* **DIRECTIONS FOR THIS TASK**
Each line below with the word "sapiens" needs to be copied.

* **DATA RECORDS**
★ ★ ★ ★

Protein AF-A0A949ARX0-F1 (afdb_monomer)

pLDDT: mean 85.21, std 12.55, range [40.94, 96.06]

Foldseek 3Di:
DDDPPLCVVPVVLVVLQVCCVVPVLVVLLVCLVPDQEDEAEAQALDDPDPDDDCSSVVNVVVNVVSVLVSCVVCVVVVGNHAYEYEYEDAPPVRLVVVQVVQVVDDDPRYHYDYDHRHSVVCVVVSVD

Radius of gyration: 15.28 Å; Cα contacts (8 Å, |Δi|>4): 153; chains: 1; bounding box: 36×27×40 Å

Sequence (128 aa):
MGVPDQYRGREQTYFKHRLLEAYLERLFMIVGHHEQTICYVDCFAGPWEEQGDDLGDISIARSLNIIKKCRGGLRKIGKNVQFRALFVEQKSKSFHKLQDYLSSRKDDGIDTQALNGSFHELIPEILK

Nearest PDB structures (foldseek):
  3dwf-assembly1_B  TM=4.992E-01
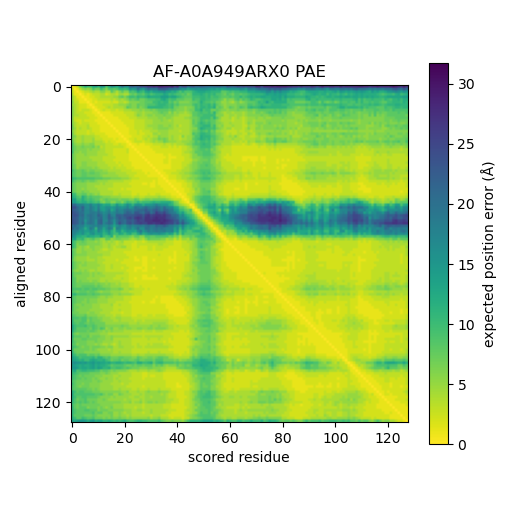  e=1.631E-01  Cavia porcellus
  3d5q-assembly2_A  TM=5.611E-01  e=2.911E-01  Homo sapiens
  3gmd-assembly4_H  TM=5.129E-01  e=3.531E-01  Mus musculus
  2ilt-assembly1_A  TM=5.372E-01  e=7.645E-01  Homo sapiens
  1xse-assembly1_A  TM=4.944E-01  e=5.541E-01  Cavia porcellus

Secondary structure (DSSP, 8-state):
-PPPGGGTT-HHHHHHHHHHHHHHHHHHHHHHHH-SEEEEEES------SSS-THHHHHHHHHHHHHHHHHHHHHHTT---EEEEEEEE-SHHHHHHHHHHHHH---TTEEEEEEES-HHHHHHHHT-

Mean predicted aligned error: 5.79 Å

Structure (mmCIF, N/CA/C/O backbone):
data_AF-A0A949ARX0-F1
#
_entry.id   AF-A0A949ARX0-F1
#
loop_
_atom_site.group_PDB
_atom_site.id
_atom_site.type_symbol
_atom_site.label_atom_id
_atom_site.label_alt_id
_atom_site.label_comp_id
_atom_site.label_asym_id
_atom_site.label_entity_id
_atom_site.label_seq_id
_atom_site.pdbx_PDB_ins_code
_atom_site.Cartn_x
_atom_site.Cartn_y
_atom_site.Cartn_z
_atom_site.occupancy
_atom_site.B_iso_or_equiv
_atom_site.auth_seq_id
_atom_site.auth_comp_id
_atom_site.auth_asym_id
_atom_site.auth
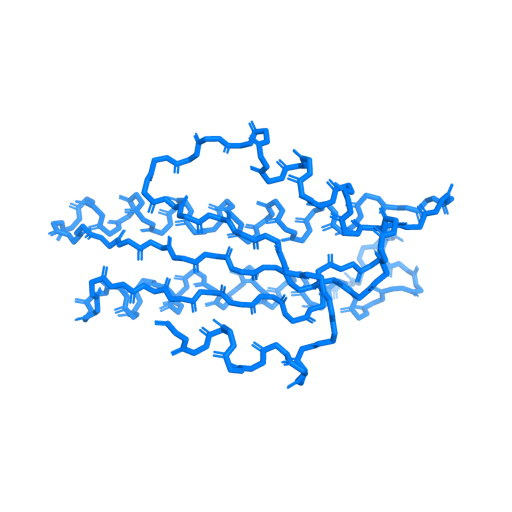_atom_id
_atom_site.pdbx_PDB_model_num
ATOM 1 N N . MET A 1 1 ? -16.346 -14.193 -21.049 1.00 52.50 1 MET A N 1
ATOM 2 C CA . MET A 1 1 ? -15.862 -12.821 -20.775 1.00 52.50 1 MET A CA 1
ATOM 3 C C . MET A 1 1 ? -14.434 -12.762 -21.297 1.00 52.50 1 MET A C 1
ATOM 5 O O . MET A 1 1 ? -13.641 -13.582 -20.857 1.00 52.50 1 MET A O 1
ATOM 9 N N . GLY A 1 2 ? -14.150 -11.947 -22.315 1.00 76.62 2 GLY A N 1
ATOM 10 C CA . GLY A 1 2 ? -12.813 -11.854 -22.922 1.00 76.62 2 GLY A CA 1
ATOM 11 C C . GLY A 1 2 ? -11.935 -10.821 -22.215 1.00 76.62 2 GLY 
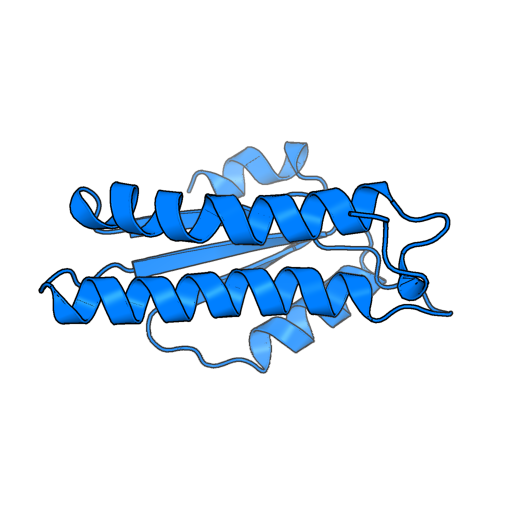A C 1
ATOM 12 O O . GLY A 1 2 ? -12.458 -9.949 -21.519 1.00 76.62 2 GLY A O 1
ATOM 13 N N . VAL A 1 3 ? -10.616 -10.919 -22.386 1.00 79.31 3 VAL A N 1
ATOM 14 C CA . VAL A 1 3 ? -9.678 -9.888 -21.920 1.00 79.31 3 VAL A CA 1
ATOM 15 C C . VAL A 1 3 ? -9.930 -8.599 -22.723 1.00 79.31 3 VAL A C 1
ATOM 17 O O . VAL A 1 3 ? -9.980 -8.678 -23.951 1.00 79.31 3 V
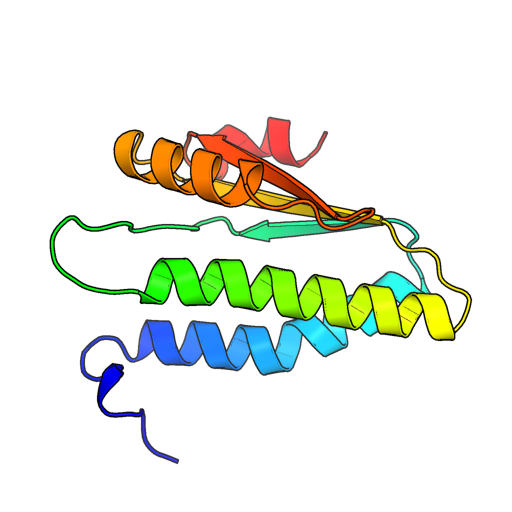AL A O 1
ATOM 20 N N . PRO A 1 4 ? -10.125 -7.430 -22.077 1.00 84.25 4 PRO A N 1
ATOM 21 C CA . PRO A 1 4 ? -10.312 -6.164 -22.788 1.00 84.25 4 PRO A CA 1
ATOM 22 C C . PRO A 1 4 ? -9.111 -5.825 -23.677 1.00 84.25 4 PRO A C 1
ATOM 24 O O . PRO A 1 4 ? -7.978 -6.123 -23.307 1.00 84.25 4 PRO A O 1
ATOM 27 N N . ASP A 1 5 ? -9.335 -5.140 -24.802 1.00 80.81 5 ASP A N 1
ATOM 28 C CA . ASP A 1 5 ? -8.279 -4.904 -25.801 1.00 80.81 5 ASP A CA 1
ATOM 29 C C . ASP A 1 5 ? -7.049 -4.158 -25.247 1.00 80.81 5 ASP A C 1
ATOM 31 O O . ASP A 1 5 ? -5.925 -4.479 -25.623 1.00 80.81 5 ASP A O 1
ATOM 35 N N . GLN A 1 6 ? -7.234 -3.262 -24.270 1.00 76.31 6 GLN A N 1
ATOM 36 C CA . GLN A 1 6 ? -6.146 -2.552 -23.565 1.00 76.31 6 GLN A CA 1
ATOM 37 C C . GLN A 1 6 ? -5.179 -3.474 -22.790 1.00 76.31 6 GLN A C 1
ATOM 39 O O . GLN A 1 6 ? -4.083 -3.064 -22.403 1.00 76.31 6 GLN A O 1
ATOM 44 N N . TYR A 1 7 ? -5.590 -4.720 -22.545 1.00 77.38 7 TYR A N 1
ATOM 45 C CA . TYR A 1 7 ? -4.812 -5.746 -21.857 1.00 77.38 7 TYR A CA 1
ATOM 46 C C . TYR A 1 7 ? -4.284 -6.839 -22.794 1.00 77.38 7 TYR A C 1
ATOM 48 O O . TYR A 1 7 ? -3.691 -7.797 -22.301 1.00 77.38 7 TYR A O 1
ATOM 56 N N . ARG A 1 8 ? -4.467 -6.730 -24.119 1.00 79.38 8 ARG A N 1
ATOM 57 C CA . ARG A 1 8 ? -3.858 -7.686 -25.058 1.00 79.38 8 ARG A CA 1
ATOM 58 C C . ARG A 1 8 ? -2.334 -7.664 -24.929 1.00 79.38 8 ARG A C 1
ATOM 60 O O . ARG A 1 8 ? -1.730 -6.594 -24.935 1.00 79.38 8 ARG A O 1
ATOM 67 N N . GLY A 1 9 ? -1.726 -8.840 -24.789 1.00 81.31 9 GLY A N 1
ATOM 68 C CA . GLY A 1 9 ? -0.292 -9.003 -24.512 1.00 81.31 9 GLY A CA 1
ATOM 69 C C . GLY A 1 9 ? 0.107 -8.719 -23.057 1.00 81.31 9 GLY A C 1
ATOM 70 O O . GLY A 1 9 ? 1.291 -8.761 -22.719 1.00 81.31 9 GLY A O 1
ATOM 71 N N . ARG A 1 10 ? -0.866 -8.397 -22.194 1.00 76.31 10 ARG A N 1
ATOM 72 C CA . ARG A 1 10 ? -0.713 -8.138 -20.752 1.00 76.31 10 ARG A CA 1
ATOM 73 C C . ARG A 1 10 ? -1.871 -8.729 -19.957 1.00 76.31 10 ARG A C 1
ATOM 75 O O . ARG A 1 10 ? -2.361 -8.144 -18.984 1.00 76.31 10 ARG A O 1
ATOM 82 N N . GLU A 1 11 ? -2.315 -9.904 -20.373 1.00 85.00 11 GLU A N 1
ATOM 83 C CA . GLU A 1 11 ? -3.424 -10.642 -19.783 1.00 85.00 11 GLU A CA 1
ATOM 84 C C . GLU A 1 11 ? -3.182 -10.900 -18.283 1.00 85.00 11 GLU A C 1
ATOM 86 O O . GLU A 1 11 ? -4.108 -10.828 -17.472 1.00 85.00 11 GLU A O 1
ATOM 91 N N . GLN A 1 12 ? -1.923 -11.100 -17.883 1.00 80.06 12 GLN A N 1
ATOM 92 C CA . GLN A 1 12 ? -1.500 -11.227 -16.487 1.00 80.06 12 GLN A CA 1
ATOM 93 C C . GLN A 1 12 ? -1.828 -9.985 -15.645 1.00 80.06 12 GLN A C 1
ATOM 95 O O . GLN A 1 12 ? -2.263 -10.108 -14.499 1.00 80.06 12 GLN A O 1
ATOM 100 N N . THR A 1 13 ? -1.688 -8.784 -16.213 1.00 78.50 13 THR A N 1
ATOM 101 C CA . THR A 1 13 ? -2.004 -7.525 -15.526 1.00 78.50 13 THR A CA 1
ATOM 102 C C . THR A 1 13 ? -3.512 -7.370 -15.362 1.00 78.50 13 THR A C 1
ATOM 104 O O . THR A 1 13 ? -3.981 -6.958 -14.299 1.00 78.50 13 THR A O 1
ATOM 107 N N . TYR A 1 14 ? -4.292 -7.772 -16.372 1.00 81.44 14 TYR A N 1
ATOM 108 C CA . TYR A 1 14 ? -5.750 -7.827 -16.259 1.00 81.44 14 TYR A CA 1
ATOM 109 C C . TYR A 1 14 ? -6.189 -8.750 -15.123 1.00 81.44 14 TYR A C 1
ATOM 111 O O . TYR A 1 14 ? -7.007 -8.359 -14.287 1.00 81.44 14 TYR A O 1
ATOM 119 N N . PHE A 1 15 ? -5.615 -9.954 -15.062 1.00 83.38 15 PHE A N 1
ATOM 120 C CA . PHE A 1 15 ? -5.913 -10.906 -14.000 1.00 83.38 15 PHE A CA 1
ATOM 121 C C . PHE A 1 15 ? -5.552 -10.343 -12.622 1.00 83.38 15 PHE A C 1
ATOM 123 O O . PHE A 1 15 ? -6.404 -10.366 -11.733 1.00 83.38 15 PHE A O 1
ATOM 130 N N . LYS A 1 16 ? -4.353 -9.752 -12.461 1.00 78.69 16 LYS A N 1
ATOM 131 C CA . LYS A 1 16 ? -3.944 -9.062 -11.221 1.00 78.69 16 LYS A CA 1
ATOM 132 C C . LYS A 1 16 ? -5.002 -8.038 -10.809 1.00 78.69 16 LYS A C 1
ATOM 134 O O . LYS A 1 16 ? -5.474 -8.070 -9.678 1.00 78.69 16 LYS A O 1
ATOM 139 N N . HIS A 1 17 ? -5.441 -7.173 -11.723 1.00 78.94 17 HIS A N 1
ATOM 140 C CA . HIS A 1 17 ? -6.436 -6.146 -11.409 1.00 78.94 17 HIS A CA 1
ATOM 141 C C . HIS A 1 17 ? -7.782 -6.721 -10.969 1.00 78.94 17 HIS A C 1
ATOM 143 O O . HIS A 1 17 ? -8.312 -6.299 -9.943 1.00 78.94 17 HIS A O 1
ATOM 149 N N . ARG A 1 18 ? -8.328 -7.690 -11.711 1.00 84.19 18 ARG A N 1
ATOM 150 C CA . ARG A 1 18 ? -9.628 -8.297 -11.381 1.00 84.19 18 ARG A CA 1
ATOM 151 C C . ARG A 1 18 ? -9.578 -9.078 -10.075 1.00 84.19 18 ARG A C 1
ATOM 153 O O . ARG A 1 18 ? -10.533 -9.026 -9.304 1.00 84.19 18 ARG A O 1
ATOM 160 N N . LEU A 1 19 ? -8.466 -9.761 -9.816 1.00 82.69 19 LEU A N 1
ATOM 161 C CA . LEU A 1 19 ? -8.246 -10.471 -8.565 1.00 82.69 19 LEU A CA 1
ATOM 162 C C . LEU A 1 19 ? -8.211 -9.495 -7.385 1.00 82.69 19 LEU A C 1
ATOM 164 O O . LEU A 1 19 ? -8.930 -9.705 -6.411 1.00 82.69 19 LEU A O 1
ATOM 168 N N . LEU A 1 20 ? -7.436 -8.410 -7.489 1.00 82.31 20 LEU A N 1
ATOM 169 C CA . LEU A 1 20 ? -7.355 -7.395 -6.437 1.00 82.31 20 LEU A CA 1
ATOM 170 C C . LEU A 1 20 ? -8.728 -6.765 -6.158 1.00 82.31 20 LEU A C 1
ATOM 172 O O . LEU A 1 20 ? -9.114 -6.668 -4.997 1.00 82.31 20 LEU A O 1
ATOM 176 N N . GLU A 1 21 ? -9.496 -6.406 -7.194 1.00 81.38 21 GLU A N 1
ATOM 177 C CA . GLU A 1 21 ? -10.863 -5.883 -7.026 1.00 81.38 21 GLU A CA 1
ATOM 178 C C . GLU A 1 21 ? -11.782 -6.867 -6.294 1.00 81.38 21 GLU A C 1
ATOM 180 O O . GLU A 1 21 ? -12.465 -6.484 -5.347 1.00 81.38 21 GLU A O 1
ATOM 185 N N . ALA A 1 22 ? -11.823 -8.125 -6.739 1.00 84.00 22 ALA A N 1
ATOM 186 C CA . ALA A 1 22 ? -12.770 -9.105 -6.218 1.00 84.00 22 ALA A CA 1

★ ★ ★ ★

* **ANSWER TO THE EXERCISE**
  3d5q-assembly2_A  TM=5.611E-01  e=2.911E-01  Homo sapiens
  2ilt-assembly1_A  TM=5.372E-01  e=7.645E-01  Homo sapiens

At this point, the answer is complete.